*Try it*: Repeat the entries exactly, keeping every line as it is.

*Task data*:
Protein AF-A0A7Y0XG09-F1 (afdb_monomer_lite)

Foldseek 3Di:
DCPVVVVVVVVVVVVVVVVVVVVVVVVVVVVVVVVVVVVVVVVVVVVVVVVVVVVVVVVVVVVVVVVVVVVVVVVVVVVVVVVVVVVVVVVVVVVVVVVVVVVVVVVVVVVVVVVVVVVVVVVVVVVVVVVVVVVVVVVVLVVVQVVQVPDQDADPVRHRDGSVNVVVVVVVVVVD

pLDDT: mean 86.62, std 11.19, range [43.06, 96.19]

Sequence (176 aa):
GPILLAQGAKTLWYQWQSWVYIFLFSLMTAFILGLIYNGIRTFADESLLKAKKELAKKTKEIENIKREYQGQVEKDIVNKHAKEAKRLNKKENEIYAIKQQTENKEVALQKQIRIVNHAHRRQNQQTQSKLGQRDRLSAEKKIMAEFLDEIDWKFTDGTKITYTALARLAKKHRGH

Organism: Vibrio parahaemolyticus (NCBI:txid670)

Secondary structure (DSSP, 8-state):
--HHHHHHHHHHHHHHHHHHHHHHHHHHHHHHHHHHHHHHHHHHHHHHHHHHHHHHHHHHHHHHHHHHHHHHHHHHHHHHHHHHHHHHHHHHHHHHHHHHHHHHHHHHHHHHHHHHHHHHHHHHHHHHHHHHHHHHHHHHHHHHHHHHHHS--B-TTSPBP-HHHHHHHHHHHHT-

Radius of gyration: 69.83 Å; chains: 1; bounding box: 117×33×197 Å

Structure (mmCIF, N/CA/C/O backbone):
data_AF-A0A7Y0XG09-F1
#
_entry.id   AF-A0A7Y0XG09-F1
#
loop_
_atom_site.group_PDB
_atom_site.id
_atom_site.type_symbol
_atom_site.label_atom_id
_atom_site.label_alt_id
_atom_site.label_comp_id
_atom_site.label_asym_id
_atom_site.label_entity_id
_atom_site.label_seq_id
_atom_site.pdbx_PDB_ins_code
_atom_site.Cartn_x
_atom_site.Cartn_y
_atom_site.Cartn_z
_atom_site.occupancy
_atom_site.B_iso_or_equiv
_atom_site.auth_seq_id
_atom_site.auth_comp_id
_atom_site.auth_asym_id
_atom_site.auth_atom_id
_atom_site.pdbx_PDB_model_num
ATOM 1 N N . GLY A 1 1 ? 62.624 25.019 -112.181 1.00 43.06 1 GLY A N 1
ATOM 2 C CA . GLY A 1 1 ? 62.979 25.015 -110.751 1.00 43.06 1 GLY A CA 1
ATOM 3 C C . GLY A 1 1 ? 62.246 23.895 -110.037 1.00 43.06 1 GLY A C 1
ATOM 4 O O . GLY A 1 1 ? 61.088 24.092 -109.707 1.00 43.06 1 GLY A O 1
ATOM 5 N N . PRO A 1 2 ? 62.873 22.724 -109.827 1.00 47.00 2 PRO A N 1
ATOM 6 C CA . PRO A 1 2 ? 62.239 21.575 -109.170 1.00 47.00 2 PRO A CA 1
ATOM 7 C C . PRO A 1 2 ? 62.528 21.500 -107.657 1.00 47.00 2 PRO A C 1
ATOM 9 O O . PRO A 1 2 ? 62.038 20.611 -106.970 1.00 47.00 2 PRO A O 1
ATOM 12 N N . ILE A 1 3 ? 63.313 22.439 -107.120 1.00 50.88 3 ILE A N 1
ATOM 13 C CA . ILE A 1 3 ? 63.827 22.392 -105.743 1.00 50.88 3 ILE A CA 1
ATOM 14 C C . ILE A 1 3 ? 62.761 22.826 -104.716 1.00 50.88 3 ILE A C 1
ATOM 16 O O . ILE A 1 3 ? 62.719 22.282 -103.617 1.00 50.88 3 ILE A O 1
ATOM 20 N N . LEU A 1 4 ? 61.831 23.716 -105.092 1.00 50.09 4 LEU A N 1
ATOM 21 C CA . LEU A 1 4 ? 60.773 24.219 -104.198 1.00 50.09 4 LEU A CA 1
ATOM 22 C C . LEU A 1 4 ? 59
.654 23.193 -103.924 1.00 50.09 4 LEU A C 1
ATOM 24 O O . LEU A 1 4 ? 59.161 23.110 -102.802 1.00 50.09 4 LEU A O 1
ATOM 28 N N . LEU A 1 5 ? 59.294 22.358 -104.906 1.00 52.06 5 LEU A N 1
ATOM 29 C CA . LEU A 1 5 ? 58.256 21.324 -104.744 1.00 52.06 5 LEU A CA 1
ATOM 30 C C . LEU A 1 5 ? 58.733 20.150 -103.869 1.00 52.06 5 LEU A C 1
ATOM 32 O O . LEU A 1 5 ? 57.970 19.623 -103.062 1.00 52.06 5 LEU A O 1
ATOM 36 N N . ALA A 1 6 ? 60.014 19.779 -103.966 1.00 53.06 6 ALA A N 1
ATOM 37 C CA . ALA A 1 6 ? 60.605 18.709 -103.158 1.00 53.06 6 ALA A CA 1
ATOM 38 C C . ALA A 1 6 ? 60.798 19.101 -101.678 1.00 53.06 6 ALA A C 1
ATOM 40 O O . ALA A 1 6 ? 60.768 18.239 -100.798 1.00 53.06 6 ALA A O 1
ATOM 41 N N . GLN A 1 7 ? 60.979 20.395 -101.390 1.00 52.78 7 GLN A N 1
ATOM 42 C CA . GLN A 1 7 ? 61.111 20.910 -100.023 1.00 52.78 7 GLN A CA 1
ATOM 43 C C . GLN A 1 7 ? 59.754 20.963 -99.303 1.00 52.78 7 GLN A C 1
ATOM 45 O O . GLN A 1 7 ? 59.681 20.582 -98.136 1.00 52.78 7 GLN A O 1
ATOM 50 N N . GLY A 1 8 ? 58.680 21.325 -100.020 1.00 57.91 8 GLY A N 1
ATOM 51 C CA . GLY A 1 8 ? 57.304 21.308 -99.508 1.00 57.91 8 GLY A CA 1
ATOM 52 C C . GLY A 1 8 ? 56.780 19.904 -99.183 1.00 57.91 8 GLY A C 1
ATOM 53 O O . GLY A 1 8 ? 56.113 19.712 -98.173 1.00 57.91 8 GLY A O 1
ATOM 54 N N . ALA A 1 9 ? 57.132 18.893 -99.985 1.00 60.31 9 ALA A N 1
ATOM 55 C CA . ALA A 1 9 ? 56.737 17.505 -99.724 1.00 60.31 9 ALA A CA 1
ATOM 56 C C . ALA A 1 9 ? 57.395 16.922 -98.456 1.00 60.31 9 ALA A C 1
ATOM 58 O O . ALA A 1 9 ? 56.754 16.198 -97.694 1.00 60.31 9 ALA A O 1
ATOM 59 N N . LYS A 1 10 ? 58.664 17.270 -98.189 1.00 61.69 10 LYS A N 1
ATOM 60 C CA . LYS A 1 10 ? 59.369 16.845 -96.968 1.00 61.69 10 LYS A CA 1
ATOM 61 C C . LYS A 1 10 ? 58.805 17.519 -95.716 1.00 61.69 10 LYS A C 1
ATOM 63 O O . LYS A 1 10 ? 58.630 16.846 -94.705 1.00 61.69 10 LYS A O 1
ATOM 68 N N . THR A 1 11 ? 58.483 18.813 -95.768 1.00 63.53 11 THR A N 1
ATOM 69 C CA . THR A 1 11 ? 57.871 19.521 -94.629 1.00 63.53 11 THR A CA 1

*Exercise result*:
Protein AF-A0A7Y0XG09-F1 (afdb_monomer_lite)

Foldseek 3Di:
DCPVVVVVVVVVVVVVVVVVVVVVVVVVVVVVVVVVVVVVVVVVVVVVVVVVVVVVVVVVVVVVVVVVVVVVVVVVVVVVVVVVVVVVVVVVVVVVVVVVVVVVVVVVVVVVVVVVVVVVVVVVVVVVVVVVVVVVVVVVLVVVQVVQVPDQDADPVRHRDGSVNVVVVVVVVVVD

pLDDT: mean 86.62, std 11.19, range [43.06, 96.19]

Sequence (176 aa):
GPILLAQGAKTLWYQWQSWVYIFLFSLMTAFILGLIYNGIRTFADESLLKAKKELAKKTKEIENIKREYQGQVEKDIVNKHAKEAKRLNKKENEIYAIKQQTENKEVALQKQIRIVNHAHRRQNQQTQSKLGQRDRLSAEKKIMAEFLDEIDWKFTDGTKITYTALARLAKKHRGH

Organism: Vibrio parahaemolyticus (NCBI:txid670)

Secondary structure (DSSP, 8-state):
--HHHHHHHHHHHHHHHHHHHHHHHHHHHHHHHHHHHHHHHHHHHHHHHHHHHHHHHHHHHHHHHHHHHHHHHHHHHHHHHHHHHHHHHHHHHHHHHHHHHHHHHHHHHHHHHHHHHHHHHHHHHHHHHHHHHHHHHHHHHHHHHHHHHHS--B-TTSPBP-HHHHHHHHHHHHT-

Radius of gyration: 69.83 Å; chains: 1; bounding box: 117×33×197 Å

Structure (mmCIF, N/CA/C/O backbone):
data_AF-A0A7Y0XG09-F1
#
_entry.id   AF-A0A7Y0XG09-F1
#
loop_
_atom_site.group_PDB
_atom_site.id
_atom_site.type_symbol
_atom_site.label_atom_id
_atom_site.label_alt_id
_atom_site.label_comp_id
_atom_site.label_asym_id
_atom_site.label_entity_id
_atom_site.label_seq_id
_atom_site.pdbx_PDB_ins_code
_atom_site.Cartn_x
_atom_site.Cartn_y
_atom_site.Cartn_z
_atom_site.occupancy
_atom_site.B_iso_or_equiv
_atom_site.auth_seq_id
_atom_site.auth_comp_id
_atom_site.auth_asym_id
_atom_site.auth_atom_id
_atom_site.pdbx_PDB_model_num
ATOM 1 N N . GLY A 1 1 ? 62.624 25.019 -112.181 1.00 43.06 1 GLY A N 1
ATOM 2 C CA . GLY A 1 1 ? 62.979 25.015 -110.751 1.00 43.06 1 GLY A CA 1
ATOM 3 C C . GLY A 1 1 ? 62.246 23.895 -110.037 1.00 43.06 1 GLY A C 1
ATOM 4 O O . GLY A 1 1 ? 61.088 24.092 -109.707 1.00 43.06 1 GLY A O 1
ATOM 5 N N . PRO A 1 2 ? 62.873 22.724 -109.827 1.00 47.00 2 PRO A N 1
ATOM 6 C CA . PRO A 1 2 ? 62.239 21.575 -109.170 1.00 47.00 2 PRO A CA 1
ATOM 7 C C . PRO A 1 2 ? 62.528 21.500 -107.657 1.00 47.00 2 PRO A C 1
ATOM 9 O O . PRO A 1 2 ? 62.038 20.611 -106.970 1.00 47.00 2 PRO A O 1
ATOM 12 N N . ILE A 1 3 ? 63.313 22.439 -107.120 1.00 50.88 3 ILE A N 1
ATOM 13 C CA . ILE A 1 3 ? 63.827 22.392 -105.743 1.00 50.88 3 ILE A CA 1
ATOM 14 C C . ILE A 1 3 ? 62.761 22.826 -104.716 1.00 50.88 3 ILE A C 1
ATOM 16 O O . ILE A 1 3 ? 62.719 22.282 -103.617 1.00 50.88 3 ILE A O 1
ATOM 20 N N . LEU A 1 4 ? 61.831 23.716 -105.092 1.00 50.09 4 LEU A N 1
ATOM 21 C CA . LEU A 1 4 ? 60.773 24.219 -104.198 1.00 50.09 4 LEU A CA 1
ATOM 22 C C . LEU A 1 4 ? 59
.654 23.193 -103.924 1.00 50.09 4 LEU A C 1
ATOM 24 O O . LEU A 1 4 ? 59.161 23.110 -102.802 1.00 50.09 4 LEU A O 1
ATOM 28 N N . LEU A 1 5 ? 59.294 22.358 -104.906 1.00 52.06 5 LEU A N 1
ATOM 29 C CA . LEU A 1 5 ? 58.256 21.324 -104.744 1.00 52.06 5 LEU A CA 1
ATOM 30 C C . LEU A 1 5 ? 58.733 20.150 -103.869 1.00 52.06 5 LEU A C 1
ATOM 32 O O . LEU A 1 5 ? 57.970 19.623 -103.062 1.00 52.06 5 LEU A O 1
ATOM 36 N N . ALA A 1 6 ? 60.014 19.779 -103.966 1.00 53.06 6 ALA A N 1
ATOM 37 C CA . ALA A 1 6 ? 60.605 18.709 -103.158 1.00 53.06 6 ALA A CA 1
ATOM 38 C C . ALA A 1 6 ? 60.798 19.101 -101.678 1.00 53.06 6 ALA A C 1
ATOM 40 O O . ALA A 1 6 ? 60.768 18.239 -100.798 1.00 53.06 6 ALA A O 1
ATOM 41 N N . GLN A 1 7 ? 60.979 20.395 -101.390 1.00 52.78 7 GLN A N 1
ATOM 42 C CA . GLN A 1 7 ? 61.111 20.910 -100.023 1.00 52.78 7 GLN A CA 1
ATOM 43 C C . GLN A 1 7 ? 59.754 20.963 -99.303 1.00 52.78 7 GLN A C 1
ATOM 45 O O . GLN A 1 7 ? 59.681 20.582 -98.136 1.00 52.78 7 GLN A O 1
ATOM 50 N N . GLY A 1 8 ? 58.680 21.325 -100.020 1.00 57.91 8 GLY A N 1
ATOM 51 C CA . GLY A 1 8 ? 57.304 21.308 -99.508 1.00 57.91 8 GLY A CA 1
ATOM 52 C C . GLY A 1 8 ? 56.780 19.904 -99.183 1.00 57.91 8 GLY A C 1
ATOM 53 O O . GLY A 1 8 ? 56.113 19.712 -98.173 1.00 57.91 8 GLY A O 1
ATOM 54 N N . ALA A 1 9 ? 57.132 18.893 -99.985 1.00 60.31 9 ALA A N 1
ATOM 55 C CA . ALA A 1 9 ? 56.737 17.505 -99.724 1.00 60.31 9 ALA A CA 1
ATOM 56 C C . ALA A 1 9 ? 57.395 16.922 -98.456 1.00 60.31 9 ALA A C 1
ATOM 58 O O . ALA A 1 9 ? 56.754 16.198 -97.694 1.00 60.31 9 ALA A O 1
ATOM 59 N N . LYS A 1 10 ? 58.664 17.270 -98.189 1.00 61.69 10 LYS A N 1
ATOM 60 C CA . LYS A 1 10 ? 59.369 16.845 -96.968 1.00 61.69 10 LYS A CA 1
ATOM 61 C C . LYS A 1 10 ? 58.805 17.519 -95.716 1.00 61.69 10 LYS A C 1
ATOM 63 O O . LYS A 1 10 ? 58.630 16.846 -94.705 1.00 61.69 10 LYS A O 1
ATOM 68 N N . THR A 1 11 ? 58.483 18.813 -95.768 1.00 63.53 11 THR A N 1
ATOM 69 C CA . THR A 1 11 ? 57.871 19.521 -94.629 1.00 63.53 11 THR A CA 1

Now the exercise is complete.